> PROBLEM DESCRIPTION
Look below for the lines from the one with "ATOM 73 C C" to the one with "ATOM 107 N N", and copy exactly those lines, both ends included.

> STORED DATA
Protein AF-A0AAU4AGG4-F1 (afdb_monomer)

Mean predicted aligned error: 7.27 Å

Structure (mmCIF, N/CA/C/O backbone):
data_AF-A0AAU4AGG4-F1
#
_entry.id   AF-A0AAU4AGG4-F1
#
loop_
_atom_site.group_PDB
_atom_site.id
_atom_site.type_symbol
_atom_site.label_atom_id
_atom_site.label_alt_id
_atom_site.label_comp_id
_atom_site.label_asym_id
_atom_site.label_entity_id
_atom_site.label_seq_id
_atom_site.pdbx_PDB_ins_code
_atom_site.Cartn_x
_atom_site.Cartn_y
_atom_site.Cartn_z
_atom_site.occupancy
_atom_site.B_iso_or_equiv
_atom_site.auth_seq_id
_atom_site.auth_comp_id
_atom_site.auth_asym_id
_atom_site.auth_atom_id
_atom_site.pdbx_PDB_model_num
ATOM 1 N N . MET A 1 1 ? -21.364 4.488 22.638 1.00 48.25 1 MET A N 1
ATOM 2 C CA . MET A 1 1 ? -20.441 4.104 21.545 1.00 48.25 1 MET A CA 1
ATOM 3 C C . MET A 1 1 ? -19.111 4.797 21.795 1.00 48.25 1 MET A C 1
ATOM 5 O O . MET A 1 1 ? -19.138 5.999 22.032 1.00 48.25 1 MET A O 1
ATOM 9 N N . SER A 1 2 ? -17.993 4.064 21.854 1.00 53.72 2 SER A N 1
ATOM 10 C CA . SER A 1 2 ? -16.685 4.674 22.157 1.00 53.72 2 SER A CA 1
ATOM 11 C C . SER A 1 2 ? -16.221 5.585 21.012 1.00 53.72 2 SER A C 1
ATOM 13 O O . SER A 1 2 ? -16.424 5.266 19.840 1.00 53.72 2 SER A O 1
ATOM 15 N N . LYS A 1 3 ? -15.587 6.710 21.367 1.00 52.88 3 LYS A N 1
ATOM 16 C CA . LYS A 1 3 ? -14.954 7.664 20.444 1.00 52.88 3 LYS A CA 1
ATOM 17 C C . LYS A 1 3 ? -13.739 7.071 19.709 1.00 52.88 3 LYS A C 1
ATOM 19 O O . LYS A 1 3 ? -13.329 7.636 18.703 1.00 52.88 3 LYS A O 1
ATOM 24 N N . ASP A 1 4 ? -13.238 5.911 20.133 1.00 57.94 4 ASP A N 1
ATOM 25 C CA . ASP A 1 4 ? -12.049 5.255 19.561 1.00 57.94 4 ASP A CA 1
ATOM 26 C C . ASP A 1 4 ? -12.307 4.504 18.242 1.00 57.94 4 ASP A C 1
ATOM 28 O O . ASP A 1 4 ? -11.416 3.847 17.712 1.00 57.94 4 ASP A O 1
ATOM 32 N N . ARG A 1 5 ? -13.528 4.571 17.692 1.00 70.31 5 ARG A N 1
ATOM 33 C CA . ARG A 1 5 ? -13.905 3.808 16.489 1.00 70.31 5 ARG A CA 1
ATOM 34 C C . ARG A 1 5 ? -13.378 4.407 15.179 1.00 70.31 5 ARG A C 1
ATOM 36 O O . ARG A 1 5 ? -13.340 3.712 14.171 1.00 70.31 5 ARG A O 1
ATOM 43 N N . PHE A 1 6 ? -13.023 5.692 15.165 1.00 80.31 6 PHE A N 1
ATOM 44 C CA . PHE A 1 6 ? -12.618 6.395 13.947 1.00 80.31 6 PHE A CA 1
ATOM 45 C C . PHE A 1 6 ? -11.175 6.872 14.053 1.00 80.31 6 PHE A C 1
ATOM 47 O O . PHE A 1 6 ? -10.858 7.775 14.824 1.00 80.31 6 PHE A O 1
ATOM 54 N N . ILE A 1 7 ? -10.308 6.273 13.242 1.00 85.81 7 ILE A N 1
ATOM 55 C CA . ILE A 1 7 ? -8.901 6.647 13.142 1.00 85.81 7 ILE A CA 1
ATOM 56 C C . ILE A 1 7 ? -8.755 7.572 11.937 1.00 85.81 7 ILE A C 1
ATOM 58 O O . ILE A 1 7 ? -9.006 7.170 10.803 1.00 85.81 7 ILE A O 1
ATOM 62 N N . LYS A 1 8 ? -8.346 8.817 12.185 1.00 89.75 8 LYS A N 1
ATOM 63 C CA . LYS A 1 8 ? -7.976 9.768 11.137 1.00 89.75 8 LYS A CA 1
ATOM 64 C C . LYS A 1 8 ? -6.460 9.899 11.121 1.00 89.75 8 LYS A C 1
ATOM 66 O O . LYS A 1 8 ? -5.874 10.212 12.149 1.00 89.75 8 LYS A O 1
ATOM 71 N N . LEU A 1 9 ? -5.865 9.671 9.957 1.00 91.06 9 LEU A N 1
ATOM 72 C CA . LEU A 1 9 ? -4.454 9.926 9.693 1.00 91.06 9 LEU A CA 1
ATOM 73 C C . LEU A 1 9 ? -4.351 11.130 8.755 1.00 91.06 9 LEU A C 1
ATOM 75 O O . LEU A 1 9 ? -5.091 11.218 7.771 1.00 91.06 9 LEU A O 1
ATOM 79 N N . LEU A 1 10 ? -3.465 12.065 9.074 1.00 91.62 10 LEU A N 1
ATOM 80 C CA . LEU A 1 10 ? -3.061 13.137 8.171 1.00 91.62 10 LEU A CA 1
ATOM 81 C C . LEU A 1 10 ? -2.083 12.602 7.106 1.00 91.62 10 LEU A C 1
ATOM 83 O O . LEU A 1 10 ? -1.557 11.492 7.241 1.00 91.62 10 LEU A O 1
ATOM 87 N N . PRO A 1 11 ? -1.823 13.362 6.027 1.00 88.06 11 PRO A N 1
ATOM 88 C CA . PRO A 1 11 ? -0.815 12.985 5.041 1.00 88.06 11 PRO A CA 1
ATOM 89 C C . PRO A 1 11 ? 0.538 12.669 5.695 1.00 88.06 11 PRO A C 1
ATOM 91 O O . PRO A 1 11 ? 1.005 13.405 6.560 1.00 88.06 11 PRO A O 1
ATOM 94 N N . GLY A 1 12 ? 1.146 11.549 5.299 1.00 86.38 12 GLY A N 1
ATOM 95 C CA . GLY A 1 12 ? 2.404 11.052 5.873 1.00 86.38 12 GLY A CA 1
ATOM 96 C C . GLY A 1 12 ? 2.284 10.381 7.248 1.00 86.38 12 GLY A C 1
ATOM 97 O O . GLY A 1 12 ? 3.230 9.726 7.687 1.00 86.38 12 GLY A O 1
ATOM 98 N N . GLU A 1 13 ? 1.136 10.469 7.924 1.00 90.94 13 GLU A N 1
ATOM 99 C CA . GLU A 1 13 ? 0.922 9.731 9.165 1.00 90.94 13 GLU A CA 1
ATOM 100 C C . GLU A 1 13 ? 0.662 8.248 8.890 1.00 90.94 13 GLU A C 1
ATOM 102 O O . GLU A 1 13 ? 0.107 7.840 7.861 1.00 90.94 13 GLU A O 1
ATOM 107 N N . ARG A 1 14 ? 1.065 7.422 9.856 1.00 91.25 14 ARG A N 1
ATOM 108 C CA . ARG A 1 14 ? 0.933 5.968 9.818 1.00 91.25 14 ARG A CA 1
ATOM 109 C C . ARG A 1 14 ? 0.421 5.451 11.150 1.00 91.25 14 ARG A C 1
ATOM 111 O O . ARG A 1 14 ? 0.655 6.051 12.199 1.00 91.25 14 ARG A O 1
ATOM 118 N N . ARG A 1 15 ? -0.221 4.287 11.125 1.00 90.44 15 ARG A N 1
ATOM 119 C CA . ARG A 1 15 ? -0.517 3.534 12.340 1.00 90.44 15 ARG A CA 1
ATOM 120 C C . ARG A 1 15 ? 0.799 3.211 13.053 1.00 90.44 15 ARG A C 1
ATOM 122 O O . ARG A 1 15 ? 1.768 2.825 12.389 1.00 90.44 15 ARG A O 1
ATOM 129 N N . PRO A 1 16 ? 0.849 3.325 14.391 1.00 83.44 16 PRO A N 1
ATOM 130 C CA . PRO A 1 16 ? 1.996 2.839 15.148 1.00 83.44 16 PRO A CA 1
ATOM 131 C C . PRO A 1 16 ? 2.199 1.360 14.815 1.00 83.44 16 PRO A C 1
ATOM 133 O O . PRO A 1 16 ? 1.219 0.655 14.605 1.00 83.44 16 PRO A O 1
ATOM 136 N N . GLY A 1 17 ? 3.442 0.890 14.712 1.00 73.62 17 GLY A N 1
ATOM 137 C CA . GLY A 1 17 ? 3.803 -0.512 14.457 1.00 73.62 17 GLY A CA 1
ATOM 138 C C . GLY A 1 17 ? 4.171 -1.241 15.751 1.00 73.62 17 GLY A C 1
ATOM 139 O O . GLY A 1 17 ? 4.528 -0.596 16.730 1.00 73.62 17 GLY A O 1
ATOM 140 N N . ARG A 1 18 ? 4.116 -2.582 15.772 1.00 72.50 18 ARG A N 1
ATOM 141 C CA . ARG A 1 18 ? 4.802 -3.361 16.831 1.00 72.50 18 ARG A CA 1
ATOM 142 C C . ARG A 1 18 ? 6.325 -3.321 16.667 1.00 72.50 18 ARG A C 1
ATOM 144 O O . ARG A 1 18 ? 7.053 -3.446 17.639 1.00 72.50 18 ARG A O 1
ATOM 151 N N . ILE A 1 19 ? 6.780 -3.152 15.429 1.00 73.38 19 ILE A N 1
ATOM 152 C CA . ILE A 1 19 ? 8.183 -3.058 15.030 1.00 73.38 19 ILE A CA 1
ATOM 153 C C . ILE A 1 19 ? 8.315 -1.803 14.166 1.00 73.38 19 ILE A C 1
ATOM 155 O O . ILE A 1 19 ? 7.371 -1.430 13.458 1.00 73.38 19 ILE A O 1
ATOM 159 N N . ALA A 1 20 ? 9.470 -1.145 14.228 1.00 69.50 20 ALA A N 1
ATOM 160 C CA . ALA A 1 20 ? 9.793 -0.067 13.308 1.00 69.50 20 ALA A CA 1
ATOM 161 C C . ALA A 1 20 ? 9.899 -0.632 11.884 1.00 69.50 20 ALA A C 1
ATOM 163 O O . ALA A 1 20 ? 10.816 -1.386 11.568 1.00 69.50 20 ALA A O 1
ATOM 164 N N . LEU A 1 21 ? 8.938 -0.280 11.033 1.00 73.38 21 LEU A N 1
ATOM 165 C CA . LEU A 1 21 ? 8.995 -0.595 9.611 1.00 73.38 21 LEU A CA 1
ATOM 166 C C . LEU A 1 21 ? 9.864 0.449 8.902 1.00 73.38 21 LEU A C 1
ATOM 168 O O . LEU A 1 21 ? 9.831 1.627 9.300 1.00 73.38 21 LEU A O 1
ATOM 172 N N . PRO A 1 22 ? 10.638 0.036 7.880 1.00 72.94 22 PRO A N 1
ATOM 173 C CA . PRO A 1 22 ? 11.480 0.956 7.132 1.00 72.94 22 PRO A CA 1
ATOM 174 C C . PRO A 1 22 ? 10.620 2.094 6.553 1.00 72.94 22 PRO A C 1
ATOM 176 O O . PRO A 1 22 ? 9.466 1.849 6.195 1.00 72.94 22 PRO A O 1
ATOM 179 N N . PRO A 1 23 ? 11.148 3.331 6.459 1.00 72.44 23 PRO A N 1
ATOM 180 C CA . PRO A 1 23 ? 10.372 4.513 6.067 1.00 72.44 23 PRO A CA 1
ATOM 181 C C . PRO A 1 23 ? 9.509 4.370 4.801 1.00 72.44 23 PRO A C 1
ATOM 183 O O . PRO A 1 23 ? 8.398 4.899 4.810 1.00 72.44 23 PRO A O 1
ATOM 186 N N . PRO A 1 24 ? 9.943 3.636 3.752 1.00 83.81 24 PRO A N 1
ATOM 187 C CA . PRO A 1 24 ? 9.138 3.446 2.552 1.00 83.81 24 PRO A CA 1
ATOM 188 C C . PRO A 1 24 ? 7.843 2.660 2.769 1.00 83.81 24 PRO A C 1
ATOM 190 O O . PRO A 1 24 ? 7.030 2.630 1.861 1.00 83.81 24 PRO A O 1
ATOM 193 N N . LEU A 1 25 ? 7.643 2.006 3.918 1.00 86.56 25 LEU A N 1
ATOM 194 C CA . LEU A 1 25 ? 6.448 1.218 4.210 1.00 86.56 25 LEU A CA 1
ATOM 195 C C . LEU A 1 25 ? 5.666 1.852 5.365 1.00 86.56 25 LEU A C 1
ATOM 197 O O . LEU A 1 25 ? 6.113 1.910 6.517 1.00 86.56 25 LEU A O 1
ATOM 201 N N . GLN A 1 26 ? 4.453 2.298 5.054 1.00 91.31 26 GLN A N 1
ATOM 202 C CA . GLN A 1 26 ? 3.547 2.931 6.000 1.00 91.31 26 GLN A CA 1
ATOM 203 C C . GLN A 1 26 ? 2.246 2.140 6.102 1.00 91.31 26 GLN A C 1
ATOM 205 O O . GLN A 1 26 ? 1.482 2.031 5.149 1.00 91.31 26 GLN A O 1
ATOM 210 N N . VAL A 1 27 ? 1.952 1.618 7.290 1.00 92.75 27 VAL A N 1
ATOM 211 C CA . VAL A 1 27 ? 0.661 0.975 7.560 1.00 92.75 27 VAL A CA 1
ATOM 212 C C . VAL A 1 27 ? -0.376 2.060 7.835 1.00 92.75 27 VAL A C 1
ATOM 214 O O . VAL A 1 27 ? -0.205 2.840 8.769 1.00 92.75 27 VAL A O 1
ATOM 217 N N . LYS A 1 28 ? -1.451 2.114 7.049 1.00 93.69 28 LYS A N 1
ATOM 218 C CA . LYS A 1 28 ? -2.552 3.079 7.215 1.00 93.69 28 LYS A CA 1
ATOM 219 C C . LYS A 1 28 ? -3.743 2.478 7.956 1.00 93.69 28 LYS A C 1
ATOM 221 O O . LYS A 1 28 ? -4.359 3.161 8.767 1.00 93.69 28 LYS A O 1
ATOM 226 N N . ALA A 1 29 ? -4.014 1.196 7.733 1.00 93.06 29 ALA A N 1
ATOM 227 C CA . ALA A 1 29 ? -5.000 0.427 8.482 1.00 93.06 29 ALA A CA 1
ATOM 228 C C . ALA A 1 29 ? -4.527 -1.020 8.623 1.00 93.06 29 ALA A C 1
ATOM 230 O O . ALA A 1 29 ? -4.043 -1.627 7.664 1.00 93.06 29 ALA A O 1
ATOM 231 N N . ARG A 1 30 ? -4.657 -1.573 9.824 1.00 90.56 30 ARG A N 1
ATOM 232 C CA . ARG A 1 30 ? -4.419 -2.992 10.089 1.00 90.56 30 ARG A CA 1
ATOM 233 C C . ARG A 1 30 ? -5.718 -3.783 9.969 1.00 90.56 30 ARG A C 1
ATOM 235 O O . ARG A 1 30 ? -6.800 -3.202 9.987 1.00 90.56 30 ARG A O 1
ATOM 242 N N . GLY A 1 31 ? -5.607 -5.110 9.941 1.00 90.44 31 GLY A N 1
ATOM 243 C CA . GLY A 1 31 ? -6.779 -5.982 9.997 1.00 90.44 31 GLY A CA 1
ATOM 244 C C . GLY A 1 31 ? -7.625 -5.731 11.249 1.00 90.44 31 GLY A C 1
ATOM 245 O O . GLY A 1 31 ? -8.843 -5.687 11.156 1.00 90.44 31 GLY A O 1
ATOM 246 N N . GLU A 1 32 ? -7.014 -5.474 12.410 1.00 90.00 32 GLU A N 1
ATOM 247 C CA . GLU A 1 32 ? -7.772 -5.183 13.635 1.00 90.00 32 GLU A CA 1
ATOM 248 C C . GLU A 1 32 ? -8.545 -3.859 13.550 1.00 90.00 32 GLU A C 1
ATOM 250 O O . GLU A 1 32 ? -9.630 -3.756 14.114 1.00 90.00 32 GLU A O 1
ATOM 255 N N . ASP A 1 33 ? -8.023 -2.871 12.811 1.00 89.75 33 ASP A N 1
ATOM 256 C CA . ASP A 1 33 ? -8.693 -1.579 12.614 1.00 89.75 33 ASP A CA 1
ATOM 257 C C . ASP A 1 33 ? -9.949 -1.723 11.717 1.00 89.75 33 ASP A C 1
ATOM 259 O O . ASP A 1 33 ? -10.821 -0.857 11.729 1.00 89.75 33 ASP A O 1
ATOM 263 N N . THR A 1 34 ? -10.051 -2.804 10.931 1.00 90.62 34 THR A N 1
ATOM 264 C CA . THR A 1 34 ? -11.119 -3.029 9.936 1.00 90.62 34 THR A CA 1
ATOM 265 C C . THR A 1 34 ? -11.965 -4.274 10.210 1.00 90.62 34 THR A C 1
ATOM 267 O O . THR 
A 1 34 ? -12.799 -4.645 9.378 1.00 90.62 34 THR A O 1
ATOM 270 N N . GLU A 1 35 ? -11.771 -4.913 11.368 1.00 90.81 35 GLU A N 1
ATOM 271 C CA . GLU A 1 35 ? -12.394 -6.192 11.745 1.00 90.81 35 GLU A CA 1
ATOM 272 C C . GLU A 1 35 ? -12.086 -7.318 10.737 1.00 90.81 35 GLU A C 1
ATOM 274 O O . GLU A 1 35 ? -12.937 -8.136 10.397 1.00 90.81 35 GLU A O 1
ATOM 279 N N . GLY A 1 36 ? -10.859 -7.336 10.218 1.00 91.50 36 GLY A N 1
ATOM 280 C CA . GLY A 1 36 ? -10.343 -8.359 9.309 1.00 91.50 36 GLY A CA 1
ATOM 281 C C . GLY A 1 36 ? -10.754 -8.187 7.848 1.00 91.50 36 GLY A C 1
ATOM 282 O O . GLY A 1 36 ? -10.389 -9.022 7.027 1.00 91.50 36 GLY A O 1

> YOUR RESPONSE
ATOM 73 C C . LEU A 1 9 ? -4.351 11.130 8.755 1.00 91.06 9 LEU A C 1
ATOM 75 O O . LEU A 1 9 ? -5.091 11.218 7.771 1.00 91.06 9 LEU A O 1
ATOM 79 N N . LEU A 1 10 ? -3.465 12.065 9.074 1.00 91.62 10 LEU A N 1
ATOM 80 C CA . LEU A 1 10 ? -3.061 13.137 8.171 1.00 91.62 10 LEU A CA 1
ATOM 81 C C . LEU A 1 10 ? -2.083 12.602 7.106 1.00 91.62 10 LEU A C 1
ATOM 83 O O . LEU A 1 10 ? -1.557 11.492 7.241 1.00 91.62 10 LEU A O 1
ATOM 87 N N . PRO A 1 11 ? -1.823 13.362 6.027 1.00 88.06 11 PRO A N 1
ATOM 88 C CA . PRO A 1 11 ? -0.815 12.985 5.041 1.00 88.06 11 PRO A CA 1
ATOM 89 C C . PRO A 1 11 ? 0.538 12.669 5.695 1.00 88.06 11 PRO A C 1
ATOM 91 O O . PRO A 1 11 ? 1.005 13.405 6.560 1.00 88.06 11 PRO A O 1
ATOM 94 N N . GLY A 1 12 ? 1.146 11.549 5.299 1.00 86.38 12 GLY A N 1
ATOM 95 C CA . GLY A 1 12 ? 2.404 11.052 5.873 1.00 86.38 12 GLY A CA 1
ATOM 96 C C . GLY A 1 12 ? 2.284 10.381 7.248 1.00 86.38 12 GLY A C 1
ATOM 97 O O . GLY A 1 12 ? 3.230 9.726 7.687 1.00 86.38 12 GLY A O 1
ATOM 98 N N . GLU A 1 13 ? 1.136 10.469 7.924 1.00 90.94 13 GLU A N 1
ATOM 99 C CA . GLU A 1 13 ? 0.922 9.731 9.165 1.00 90.94 13 GLU A CA 1
ATOM 100 C C . GLU A 1 13 ? 0.662 8.248 8.890 1.00 90.94 13 GLU A C 1
ATOM 102 O O . GLU A 1 13 ? 0.107 7.840 7.861 1.00 90.94 13 GLU A O 1
ATOM 107 N N . ARG A 1 14 ? 1.065 7.422 9.856 1.00 91.25 14 ARG A N 1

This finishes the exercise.